=== Section Start ===
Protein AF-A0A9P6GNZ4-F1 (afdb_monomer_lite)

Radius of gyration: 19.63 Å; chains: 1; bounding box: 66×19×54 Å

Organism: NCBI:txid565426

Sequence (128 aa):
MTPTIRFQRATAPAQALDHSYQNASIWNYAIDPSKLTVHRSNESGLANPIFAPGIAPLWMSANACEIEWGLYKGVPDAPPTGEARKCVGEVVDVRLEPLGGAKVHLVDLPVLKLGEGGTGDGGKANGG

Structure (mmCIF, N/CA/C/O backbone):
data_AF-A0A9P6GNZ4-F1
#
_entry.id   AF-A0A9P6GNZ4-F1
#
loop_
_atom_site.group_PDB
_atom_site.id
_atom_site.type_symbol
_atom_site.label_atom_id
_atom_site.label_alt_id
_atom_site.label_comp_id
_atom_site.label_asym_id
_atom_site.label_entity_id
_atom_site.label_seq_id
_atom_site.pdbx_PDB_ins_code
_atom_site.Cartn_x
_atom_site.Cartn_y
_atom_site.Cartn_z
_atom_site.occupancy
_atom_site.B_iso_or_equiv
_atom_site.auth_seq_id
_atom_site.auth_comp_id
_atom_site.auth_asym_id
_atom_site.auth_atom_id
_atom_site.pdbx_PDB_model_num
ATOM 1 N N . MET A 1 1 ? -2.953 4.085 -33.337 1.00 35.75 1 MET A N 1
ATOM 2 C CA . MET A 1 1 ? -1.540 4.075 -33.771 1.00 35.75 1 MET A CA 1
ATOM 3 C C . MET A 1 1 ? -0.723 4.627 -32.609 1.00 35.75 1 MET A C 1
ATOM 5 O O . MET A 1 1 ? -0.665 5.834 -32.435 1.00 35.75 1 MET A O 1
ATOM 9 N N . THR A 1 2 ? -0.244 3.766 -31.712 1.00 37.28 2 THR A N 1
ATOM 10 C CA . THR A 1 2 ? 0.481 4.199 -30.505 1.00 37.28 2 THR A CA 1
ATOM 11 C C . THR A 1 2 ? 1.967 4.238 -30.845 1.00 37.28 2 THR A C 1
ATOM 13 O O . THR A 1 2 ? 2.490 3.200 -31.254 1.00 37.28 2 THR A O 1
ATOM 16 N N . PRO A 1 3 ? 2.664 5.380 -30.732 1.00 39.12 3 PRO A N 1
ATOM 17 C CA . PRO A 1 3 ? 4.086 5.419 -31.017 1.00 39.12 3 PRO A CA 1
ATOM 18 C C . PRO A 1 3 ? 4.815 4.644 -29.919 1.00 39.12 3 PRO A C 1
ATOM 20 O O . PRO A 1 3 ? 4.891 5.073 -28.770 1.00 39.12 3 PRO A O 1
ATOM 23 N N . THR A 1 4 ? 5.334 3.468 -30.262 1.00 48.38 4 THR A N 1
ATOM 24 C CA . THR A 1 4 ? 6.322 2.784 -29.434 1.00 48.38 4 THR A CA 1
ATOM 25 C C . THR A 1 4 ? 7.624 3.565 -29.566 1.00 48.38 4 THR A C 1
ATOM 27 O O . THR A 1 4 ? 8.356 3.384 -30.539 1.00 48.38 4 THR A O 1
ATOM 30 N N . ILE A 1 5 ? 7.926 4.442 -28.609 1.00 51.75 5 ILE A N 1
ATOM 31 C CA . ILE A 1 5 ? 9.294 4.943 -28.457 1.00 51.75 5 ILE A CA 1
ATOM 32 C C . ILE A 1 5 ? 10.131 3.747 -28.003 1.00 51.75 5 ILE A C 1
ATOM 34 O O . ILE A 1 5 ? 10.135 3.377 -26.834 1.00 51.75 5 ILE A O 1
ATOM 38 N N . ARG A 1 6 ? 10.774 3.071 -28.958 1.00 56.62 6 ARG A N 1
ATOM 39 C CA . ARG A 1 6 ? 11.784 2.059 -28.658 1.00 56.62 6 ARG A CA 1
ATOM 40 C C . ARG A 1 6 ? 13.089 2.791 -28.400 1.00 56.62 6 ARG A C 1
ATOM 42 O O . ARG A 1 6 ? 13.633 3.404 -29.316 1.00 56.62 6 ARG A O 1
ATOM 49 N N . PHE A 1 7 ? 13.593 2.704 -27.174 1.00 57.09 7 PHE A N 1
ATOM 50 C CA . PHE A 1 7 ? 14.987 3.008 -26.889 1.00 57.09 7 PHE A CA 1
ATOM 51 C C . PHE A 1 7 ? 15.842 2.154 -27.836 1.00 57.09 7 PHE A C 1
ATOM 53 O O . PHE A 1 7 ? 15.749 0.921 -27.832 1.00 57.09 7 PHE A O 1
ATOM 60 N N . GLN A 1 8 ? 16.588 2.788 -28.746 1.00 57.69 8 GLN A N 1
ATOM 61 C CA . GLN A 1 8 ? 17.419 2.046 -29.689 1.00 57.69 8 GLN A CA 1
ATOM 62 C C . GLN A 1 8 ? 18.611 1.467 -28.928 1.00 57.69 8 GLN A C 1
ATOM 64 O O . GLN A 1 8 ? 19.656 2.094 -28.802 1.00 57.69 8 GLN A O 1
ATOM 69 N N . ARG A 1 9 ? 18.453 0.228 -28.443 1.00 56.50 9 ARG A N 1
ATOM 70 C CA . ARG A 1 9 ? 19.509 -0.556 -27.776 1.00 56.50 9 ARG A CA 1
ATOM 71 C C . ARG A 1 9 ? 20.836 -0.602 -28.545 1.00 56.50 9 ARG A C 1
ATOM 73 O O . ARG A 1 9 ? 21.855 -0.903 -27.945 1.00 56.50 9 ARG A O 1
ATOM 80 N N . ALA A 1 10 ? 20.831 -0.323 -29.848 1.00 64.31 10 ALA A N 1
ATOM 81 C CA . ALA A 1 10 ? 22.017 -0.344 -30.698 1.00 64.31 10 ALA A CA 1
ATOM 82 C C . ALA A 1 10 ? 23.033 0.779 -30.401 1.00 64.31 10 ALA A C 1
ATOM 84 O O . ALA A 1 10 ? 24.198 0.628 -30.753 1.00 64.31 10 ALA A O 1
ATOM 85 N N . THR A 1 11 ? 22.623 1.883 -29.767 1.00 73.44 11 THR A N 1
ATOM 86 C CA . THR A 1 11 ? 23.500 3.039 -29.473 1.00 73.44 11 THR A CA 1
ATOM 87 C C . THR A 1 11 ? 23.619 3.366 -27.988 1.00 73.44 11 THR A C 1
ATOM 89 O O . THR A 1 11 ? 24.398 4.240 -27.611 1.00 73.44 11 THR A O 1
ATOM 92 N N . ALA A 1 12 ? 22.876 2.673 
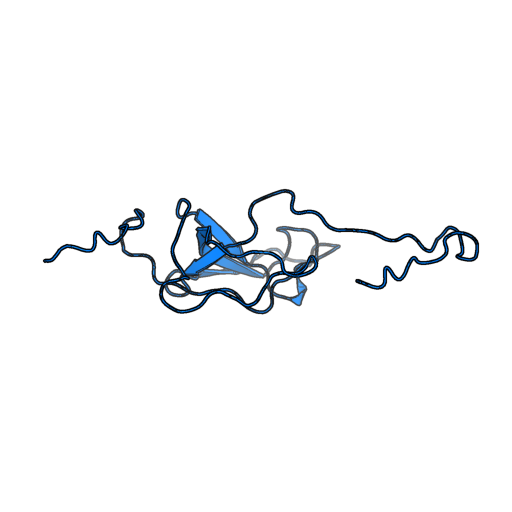-27.129 1.00 79.50 12 ALA A N 1
ATOM 93 C CA . ALA A 1 12 ? 22.929 2.898 -25.696 1.00 79.50 12 ALA A CA 1
ATOM 94 C C . ALA A 1 12 ? 24.100 2.135 -25.048 1.00 79.50 12 ALA A C 1
ATOM 96 O O . ALA A 1 12 ? 24.372 0.995 -25.432 1.00 79.50 12 ALA A O 1
ATOM 97 N N . PRO A 1 13 ? 24.798 2.722 -24.057 1.00 83.75 13 PRO A N 1
ATOM 98 C CA . PRO A 1 13 ? 25.832 2.004 -23.317 1.00 83.75 13 PRO A CA 1
ATOM 99 C C . PRO A 1 13 ? 25.229 0.776 -22.621 1.00 83.75 13 PRO A C 1
ATOM 101 O O . PRO A 1 13 ? 24.071 0.802 -22.218 1.00 83.75 13 PRO A O 1
ATOM 104 N N . ALA A 1 14 ? 26.022 -0.279 -22.407 1.00 81.56 14 ALA A N 1
ATOM 105 C CA . ALA A 1 14 ? 25.544 -1.535 -21.805 1.00 81.56 14 ALA A CA 1
ATOM 106 C C . ALA A 1 14 ? 24.883 -1.367 -20.418 1.00 81.56 14 ALA A C 1
ATOM 108 O O . ALA A 1 14 ? 24.105 -2.217 -19.999 1.00 81.56 14 ALA A O 1
ATOM 109 N N . GLN A 1 15 ? 25.184 -0.265 -19.723 1.00 84.31 15 GLN A N 1
ATOM 110 C CA . GLN A 1 15 ? 24.611 0.094 -18.422 1.00 84.31 15 GLN A CA 1
ATOM 111 C C . GLN A 1 15 ? 23.197 0.701 -18.522 1.00 84.31 15 GLN A C 1
ATOM 113 O O . GLN A 1 15 ? 22.508 0.816 -17.513 1.00 84.31 15 GLN A O 1
ATOM 118 N N . ALA A 1 16 ? 22.753 1.115 -19.713 1.00 84.12 16 ALA A N 1
ATOM 119 C CA . ALA A 1 16 ? 21.426 1.679 -19.939 1.00 84.12 16 ALA A CA 1
ATOM 120 C C . ALA A 1 16 ? 20.408 0.549 -20.151 1.00 84.12 16 ALA A C 1
ATOM 122 O O . ALA A 1 16 ? 20.092 0.162 -21.280 1.00 84.12 16 ALA A O 1
ATOM 123 N N . LEU A 1 17 ? 19.941 -0.009 -19.035 1.00 81.94 17 LEU A N 1
ATOM 124 C CA . LEU A 1 17 ? 18.943 -1.069 -18.999 1.00 81.94 
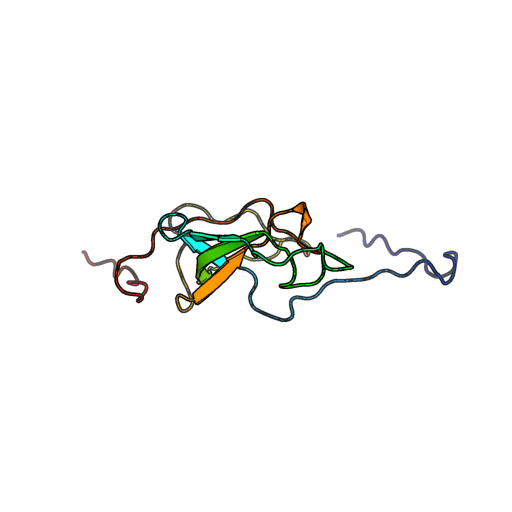17 LEU A CA 1
ATOM 125 C C . LEU A 1 17 ? 17.570 -0.504 -18.631 1.00 81.94 17 LEU A C 1
ATOM 127 O O . LEU A 1 17 ? 17.420 0.202 -17.636 1.00 81.94 17 LEU A O 1
ATOM 131 N N . ASP A 1 18 ? 16.558 -0.885 -19.408 1.00 81.31 18 ASP A N 1
ATOM 132 C CA . ASP A 1 18 ? 15.164 -0.668 -19.037 1.00 81.31 18 ASP A CA 1
ATOM 133 C C . ASP A 1 18 ? 14.759 -1.722 -18.002 1.00 81.31 18 ASP A C 1
ATOM 135 O O . ASP A 1 18 ? 14.750 -2.925 -18.286 1.00 81.31 18 ASP A O 1
ATOM 139 N N . HIS A 1 19 ? 14.409 -1.269 -16.802 1.00 80.25 19 HIS A N 1
ATOM 140 C CA . HIS A 1 19 ? 13.841 -2.112 -15.758 1.00 80.25 19 HIS A CA 1
ATOM 141 C C . HIS A 1 19 ? 12.327 -1.906 -15.701 1.00 80.25 19 HIS A C 1
ATOM 143 O O . HIS A 1 19 ? 11.840 -0.780 -15.763 1.00 80.25 19 HIS A O 1
ATOM 149 N N . SER A 1 20 ? 11.579 -3.002 -15.570 1.00 79.50 20 SER A N 1
ATOM 150 C CA . SER A 1 20 ? 10.130 -2.963 -15.361 1.00 79.50 20 SER A CA 1
ATOM 151 C C . SER A 1 20 ? 9.785 -3.615 -14.032 1.00 79.50 20 SER A C 1
ATOM 153 O O . SER A 1 20 ? 10.379 -4.632 -13.667 1.00 79.50 20 SER A O 1
ATOM 155 N N . TYR A 1 21 ? 8.830 -3.024 -13.322 1.00 77.56 21 TYR A N 1
ATOM 156 C CA . TYR A 1 21 ? 8.264 -3.590 -12.107 1.00 77.56 21 TYR A CA 1
ATOM 157 C C . TYR A 1 21 ? 6.981 -4.325 -12.468 1.00 77.56 21 TYR A C 1
ATOM 159 O O . TYR A 1 21 ? 6.157 -3.811 -13.221 1.00 77.56 21 TYR A O 1
ATOM 167 N N . GLN A 1 22 ? 6.840 -5.536 -11.946 1.00 82.12 22 GLN A N 1
ATOM 168 C CA . GLN A 1 22 ? 5.625 -6.330 -12.060 1.00 82.12 22 GLN A CA 1
ATOM 169 C C . GLN A 1 22 ? 5.138 -6.642 -10.653 1.00 82.12 22 GLN A C 1
ATOM 171 O O . GLN A 1 22 ? 5.944 -6.870 -9.746 1.00 82.12 22 GLN A O 1
ATOM 176 N N . ASN A 1 23 ? 3.823 -6.644 -10.477 1.00 81.69 23 ASN A N 1
ATOM 177 C CA . ASN A 1 23 ? 3.219 -6.912 -9.182 1.00 81.69 23 ASN A CA 1
ATOM 178 C C . ASN A 1 23 ? 3.411 -8.393 -8.842 1.00 81.69 23 ASN A C 1
ATOM 180 O O . ASN A 1 23 ? 2.960 -9.266 -9.580 1.00 81.69 23 ASN A O 1
ATOM 184 N N . ALA A 1 24 ? 4.093 -8.675 -7.733 1.00 84.31 24 ALA A N 1
ATOM 185 C CA . ALA A 1 24 ? 4.250 -10.038 -7.222 1.00 84.31 24 ALA A CA 1
ATOM 186 C C . ALA A 1 24 ? 3.043 -10.491 -6.378 1.00 84.31 24 ALA A C 1
ATOM 188 O O . ALA A 1 24 ? 2.875 -11.681 -6.126 1.00 84.31 24 ALA A O 1
ATOM 189 N N . SER A 1 25 ? 2.217 -9.541 -5.934 1.00 86.06 25 SER A N 1
ATOM 190 C CA . SER A 1 25 ? 1.043 -9.745 -5.087 1.00 86.06 25 SER A CA 1
ATOM 191 C C . SER A 1 25 ? -0.027 -8.691 -5.387 1.00 86.06 25 SER A C 1
ATOM 193 O O . SER A 1 25 ? 0.224 -7.731 -6.121 1.00 86.06 25 SER A O 1
ATOM 195 N N . ILE A 1 26 ? -1.202 -8.853 -4.773 1.00 89.62 26 ILE A N 1
ATOM 196 C CA . ILE A 1 26 ? -2.265 -7.840 -4.742 1.00 89.62 26 ILE A CA 1
ATOM 197 C C . ILE A 1 26 ? -1.681 -6.509 -4.244 1.00 89.62 26 ILE A C 1
ATOM 199 O O . ILE A 1 26 ? -0.868 -6.487 -3.314 1.00 89.62 26 ILE A O 1
ATOM 203 N N . TRP A 1 27 ? -2.082 -5.416 -4.888 1.00 88.75 27 TRP A N 1
ATOM 204 C CA . TRP A 1 27 ? -1.603 -4.051 -4.619 1.00 88.75 27 TRP A CA 1
ATOM 205 C C . TRP A 1 27 ? -2.758 -3.046 -4.472 1.00 88.75 27 TRP A C 1
ATOM 207 O O . TRP A 1 27 ? -2.627 -2.025 -3.802 1.00 88.75 27 TRP A O 1
ATOM 217 N N . ASN A 1 28 ? -3.883 -3.359 -5.106 1.00 92.69 28 ASN A N 1
ATOM 218 C CA . ASN A 1 28 ? -5.121 -2.606 -5.260 1.00 92.69 28 ASN A CA 1
ATOM 219 C C . ASN A 1 28 ? -5.971 -2.649 -3.984 1.00 92.69 28 ASN A C 1
ATOM 221 O O . ASN A 1 28 ? -7.086 -3.167 -3.970 1.00 92.69 28 ASN A O 1
ATOM 225 N N . TYR A 1 29 ? -5.432 -2.107 -2.896 1.00 93.38 29 TYR A N 1
ATOM 226 C CA . TYR A 1 29 ? -6.119 -2.042 -1.611 1.00 93.38 29 TYR A CA 1
ATOM 227 C C . TYR A 1 29 ? -6.828 -0.704 -1.401 1.00 93.38 29 TYR A C 1
ATOM 229 O O . TYR A 1 29 ? -6.293 0.359 -1.723 1.00 93.38 29 TYR A O 1
ATOM 237 N N . ALA A 1 30 ? -8.000 -0.764 -0.774 1.00 93.81 30 ALA A N 1
ATOM 238 C CA . ALA A 1 30 ? -8.603 0.372 -0.091 1.00 93.81 30 ALA A CA 1
ATOM 239 C C . ALA A 1 30 ? -8.459 0.200 1.420 1.00 93.81 30 ALA A C 1
ATOM 241 O O . ALA A 1 30 ? -8.660 -0.900 1.938 1.00 93.81 30 ALA A O 1
ATOM 242 N N . ILE A 1 31 ? -8.135 1.284 2.119 1.00 94.38 31 ILE A N 1
ATOM 243 C CA . ILE A 1 31 ? -7.874 1.267 3.562 1.00 94.38 31 ILE A CA 1
ATOM 244 C C . ILE A 1 31 ? -9.039 1.864 4.354 1.00 94.38 31 ILE A C 1
ATOM 246 O O . ILE A 1 31 ? -9.722 2.782 3.889 1.00 94.38 31 ILE A O 1
ATOM 250 N N . ASP A 1 32 ? -9.227 1.381 5.580 1.00 94.44 32 ASP A N 1
ATOM 251 C CA . ASP A 1 32 ? -10.084 2.020 6.576 1.00 94.44 32 ASP A CA 1
ATOM 252 C C . ASP A 1 32 ? -9.238 2.849 7.560 1.00 94.44 32 ASP A C 1
ATOM 254 O O . ASP A 1 32 ? -8.626 2.296 8.482 1.00 94.44 32 ASP A O 1
ATOM 258 N N . PRO A 1 33 ? -9.204 4.187 7.418 1.00 92.69 33 PRO A N 1
ATOM 259 C CA . PRO A 1 33 ? -8.410 5.047 8.286 1.00 92.69 33 PRO A CA 1
ATOM 260 C C . PRO A 1 33 ? -8.952 5.111 9.719 1.00 92.69 33 PRO A C 1
ATOM 262 O O . PRO A 1 33 ? -8.228 5.545 10.611 1.00 92.69 33 PRO A O 1
ATOM 265 N N . SER A 1 34 ? -10.194 4.681 9.979 1.00 92.88 34 SER A N 1
ATOM 266 C CA . SER A 1 34 ? -10.751 4.660 11.341 1.00 92.88 34 SER A CA 1
ATOM 267 C C . SER A 1 34 ? -10.126 3.578 12.226 1.00 92.88 34 SER A C 1
ATOM 269 O O . SER A 1 34 ? -10.212 3.660 13.451 1.00 92.88 34 SER A O 1
ATOM 271 N N . LYS A 1 35 ? -9.481 2.580 11.612 1.00 89.56 35 LYS A N 1
ATOM 272 C CA . LYS A 1 35 ? -8.760 1.495 12.290 1.00 89.56 35 LYS A CA 1
ATOM 273 C C . LYS A 1 35 ? -7.238 1.677 12.222 1.00 89.56 35 LYS A C 1
ATOM 275 O O . LYS A 1 35 ? -6.493 0.753 12.538 1.00 89.56 35 LYS A O 1
ATOM 280 N N . LEU A 1 36 ? -6.768 2.858 11.809 1.00 93.94 36 LEU A N 1
ATOM 281 C CA . LEU A 1 36 ? -5.346 3.132 11.650 1.00 93.94 36 LEU A CA 1
ATOM 282 C C . LEU A 1 36 ? -4.646 3.247 13.007 1.00 93.94 36 LEU A C 1
ATOM 284 O O . LEU A 1 36 ? -5.054 4.020 13.873 1.00 93.94 36 LEU A O 1
ATOM 288 N N . THR A 1 37 ? -3.553 2.507 13.165 1.00 95.75 37 THR A N 1
ATOM 289 C CA . THR A 1 37 ? -2.711 2.528 14.365 1.00 95.75 37 THR A CA 1
ATOM 290 C C . THR A 1 37 ? -1.283 2.884 13.982 1.00 95.75 37 THR A C 1
ATOM 292 O O . THR A 1 37 ? -0.722 2.302 13.058 1.00 95.75 37 THR A O 1
ATOM 295 N N . VAL A 1 38 ? -0.684 3.841 14.691 1.00 95.12 38 VAL A N 1
ATOM 296 C CA . VAL A 1 38 ? 0.715 4.241 14.492 1.00 95.12 38 VAL A CA 1
ATOM 297 C C . VAL A 1 38 ? 1.607 3.429 15.421 1.00 95.12 38 VAL A C 1
ATOM 299 O O . VAL A 1 38 ? 1.352 3.348 16.622 1.00 95.12 38 VAL A O 1
ATOM 302 N N . HIS A 1 39 ? 2.688 2.890 14.873 1.00 94.31 39 HIS A N 1
ATOM 303 C CA . HIS A 1 39 ? 3.667 2.088 15.592 1.00 94.31 39 HIS A CA 1
ATOM 304 C C . HIS A 1 39 ? 5.053 2.702 15.480 1.00 94.31 39 HIS A C 1
ATOM 306 O O . HIS A 1 39 ? 5.424 3.255 14.443 1.00 94.31 39 HIS A O 1
ATOM 312 N N . ARG A 1 40 ? 5.847 2.560 16.539 1.00 91.19 40 ARG A N 1
ATOM 313 C CA . ARG A 1 40 ? 7.236 3.007 16.565 1.00 91.19 40 ARG A CA 1
ATOM 314 C C . ARG A 1 40 ? 8.119 1.941 17.197 1.00 91.19 40 ARG A C 1
ATOM 316 O O . ARG A 1 40 ? 7.790 1.414 18.255 1.00 91.19 40 ARG A O 1
ATOM 323 N N . SER A 1 41 ? 9.252 1.664 16.565 1.00 85.75 41 SER A N 1
ATOM 324 C CA . SER A 1 41 ? 10.305 0.841 17.146 1.00 85.75 41 SER A CA 1
ATOM 325 C C . SER A 1 41 ? 11.048 1.616 18.236 1.00 85.75 41 SER A C 1
ATOM 327 O O . SER A 1 41 ? 11.385 2.788 18.056 1.00 85.75 41 SER A O 1
ATOM 329 N N . ASN A 1 42 ? 11.323 0.943 19.353 1.00 81.88 42 ASN A N 1
ATOM 330 C CA . ASN A 1 42 ? 12.131 1.475 20.453 1.00 81.88 42 ASN A CA 1
ATOM 331 C C . ASN A 1 42 ? 13.625 1.128 20.309 1.00 81.88 42 ASN A C 1
ATOM 333 O O . ASN A 1 42 ? 14.404 1.410 21.217 1.00 81.88 42 ASN A O 1
ATOM 337 N N . GLU A 1 43 ? 14.021 0.508 19.194 1.00 79.56 43 GLU A N 1
ATOM 338 C CA . GLU A 1 43 ? 15.406 0.118 18.934 1.00 79.56 43 GLU A CA 1
ATOM 339 C C . GLU A 1 43 ? 16.335 1.338 18.867 1.00 79.56 43 GLU A C 1
ATOM 341 O O . GLU A 1 43 ? 16.049 2.350 18.215 1.00 79.56 43 GLU A O 1
ATOM 346 N N . SER A 1 44 ? 17.485 1.237 19.534 1.00 71.00 44 SER A N 1
ATOM 347 C CA . SER A 1 44 ? 18.514 2.271 19.504 1.00 71.00 44 SER A CA 1
ATOM 348 C C . SER A 1 44 ? 19.378 2.116 18.248 1.00 71.00 44 SER A C 1
ATOM 350 O O . SER A 1 44 ? 20.357 1.371 18.250 1.00 71.00 44 SER A O 1
ATOM 352 N N . GLY A 1 45 ? 19.023 2.822 17.174 1.00 74.69 45 GLY A N 1
ATOM 353 C CA . GLY A 1 45 ? 19.808 2.886 15.935 1.00 74.69 45 GLY A CA 1
ATOM 354 C C . GLY A 1 45 ? 18.951 2.811 14.672 1.00 74.69 45 GLY A C 1
ATOM 355 O O . GLY A 1 45 ? 17.858 2.255 14.676 1.00 74.69 45 GLY A O 1
ATOM 356 N N . LEU A 1 46 ? 19.441 3.389 13.572 1.00 76.38 46 LEU A N 1
ATOM 357 C CA . LEU A 1 46 ? 18.791 3.287 12.263 1.00 76.38 46 LEU A CA 1
ATOM 358 C C . LEU A 1 46 ? 19.393 2.097 11.512 1.00 76.38 46 LEU A C 1
ATOM 360 O O . LEU A 1 46 ? 20.606 2.048 11.301 1.00 76.38 46 LEU A O 1
ATOM 364 N N . ALA A 1 47 ? 18.549 1.146 11.105 1.00 78.75 47 ALA A N 1
ATOM 365 C CA . ALA A 1 47 ? 18.972 0.050 10.242 1.00 78.75 47 ALA A CA 1
ATOM 366 C C . ALA A 1 47 ? 19.546 0.598 8.924 1.00 78.75 47 ALA A C 1
ATOM 368 O O . ALA A 1 47 ? 19.062 1.600 8.394 1.00 78.75 47 ALA A O 1
ATOM 369 N N . ASN A 1 48 ? 20.569 -0.068 8.384 1.00 77.00 48 ASN A N 1
ATOM 370 C CA . ASN A 1 48 ? 21.174 0.296 7.107 1.00 77.00 48 ASN A CA 1
ATOM 371 C C . ASN A 1 48 ? 20.997 -0.842 6.084 1.00 77.00 48 ASN A C 1
ATOM 373 O O . ASN A 1 48 ? 21.538 -1.926 6.313 1.00 77.00 48 ASN A O 1
ATOM 377 N N . PRO A 1 49 ? 20.298 -0.622 4.955 1.00 79.44 49 PRO A N 1
ATOM 378 C CA . PRO A 1 49 ? 19.578 0.597 4.578 1.00 79.44 49 PRO A CA 1
ATOM 379 C C . PRO A 1 49 ? 18.205 0.703 5.260 1.00 79.44 49 PRO A C 1
ATOM 381 O O . PRO A 1 49 ? 17.472 -0.279 5.353 1.00 79.44 49 PRO A O 1
ATOM 384 N N . ILE A 1 50 ? 17.808 1.914 5.655 1.00 78.94 50 ILE A N 1
ATOM 385 C CA . ILE A 1 50 ? 16.526 2.158 6.342 1.00 78.94 50 ILE A CA 1
ATOM 386 C C . ILE A 1 50 ? 15.292 1.908 5.459 1.00 78.94 50 ILE A C 1
ATOM 388 O O . ILE A 1 50 ? 14.205 1.659 5.962 1.00 78.94 50 ILE A O 1
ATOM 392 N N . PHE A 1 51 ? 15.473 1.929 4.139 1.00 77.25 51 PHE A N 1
=== Section End ===
What the exercise asks:
Write down, word for word, the lines above from the one containing "ATOM 272 C CA" through the one containing "ATOM 314 C C", both ends included.

Task solution:
ATOM 272 C CA . LYS A 1 35 ? -8.760 1.495 12.290 1.00 89.56 35 LYS A CA 1
ATOM 273 C C . LYS A 1 35 ? -7.238 1.677 12.222 1.00 89.56 35 LYS A C 1
ATOM 275 O O . LYS A 1 35 ? -6.493 0.753 12.538 1.00 89.56 35 LYS A O 1
ATOM 280 N N . LEU A 1 36 ? -6.768 2.858 11.809 1.00 93.94 36 LEU A N 1
ATOM 281 C CA . LEU A 1 36 ? -5.346 3.132 11.650 1.00 93.94 36 LEU A CA 1
ATOM 282 C C . LEU A 1 36 ? -4.646 3.247 13.007 1.00 93.94 36 LEU A C 1
ATOM 284 O O . LEU A 1 36 ? -5.054 4.020 13.873 1.00 93.94 36 LEU A O 1
ATOM 288 N N . THR A 1 37 ? -3.553 2.507 13.165 1.00 95.75 37 THR A N 1
ATOM 289 C CA . THR A 1 37 ? -2.711 2.528 14.365 1.00 95.75 37 THR A CA 1
ATOM 290 C C . THR A 1 37 ? -1.283 2.884 13.982 1.00 95.75 37 THR A C 1
ATOM 292 O O . THR A 1 37 ? -0.722 2.302 13.058 1.00 95.75 37 THR A O 1
ATOM 295 N N . VAL A 1 38 ? -0.684 3.841 14.691 1.00 95.12 38 VAL A N 1
ATOM 296 C CA . VAL A 1 38 ? 0.715 4.241 14.492 1.00 95.12 38 VAL A CA 1
ATOM 297 C C . VAL A 1 38 ? 1.607 3.429 15.421 1.00 95.12 38 VAL A C 1
ATOM 299 O O . VAL A 1 38 ? 1.352 3.348 16.622 1.00 95.12 38 VAL A O 1
ATOM 302 N N . HIS A 1 39 ? 2.688 2.890 14.873 1.00 94.31 39 HIS A N 1
ATOM 303 C CA . HIS A 1 39 ? 3.667 2.088 15.592 1.00 94.31 39 HIS A CA 1
ATOM 304 C C . HIS A 1 39 ? 5.053 2.702 15.480 1.00 94.31 39 HIS A C 1
ATOM 306 O O . HIS A 1 39 ? 5.424 3.255 14.443 1.00 94.31 39 HIS A O 1
ATOM 312 N N . ARG A 1 40 ? 5.847 2.560 16.539 1.00 91.19 40 ARG A N 1
ATOM 313 C CA . ARG A 1 40 ? 7.236 3.007 16.565 1.00 91.19 40 ARG A CA 1
ATOM 314 C C . ARG A 1 40 ? 8.119 1.941 17.197 1.00 91.19 40 ARG A C 1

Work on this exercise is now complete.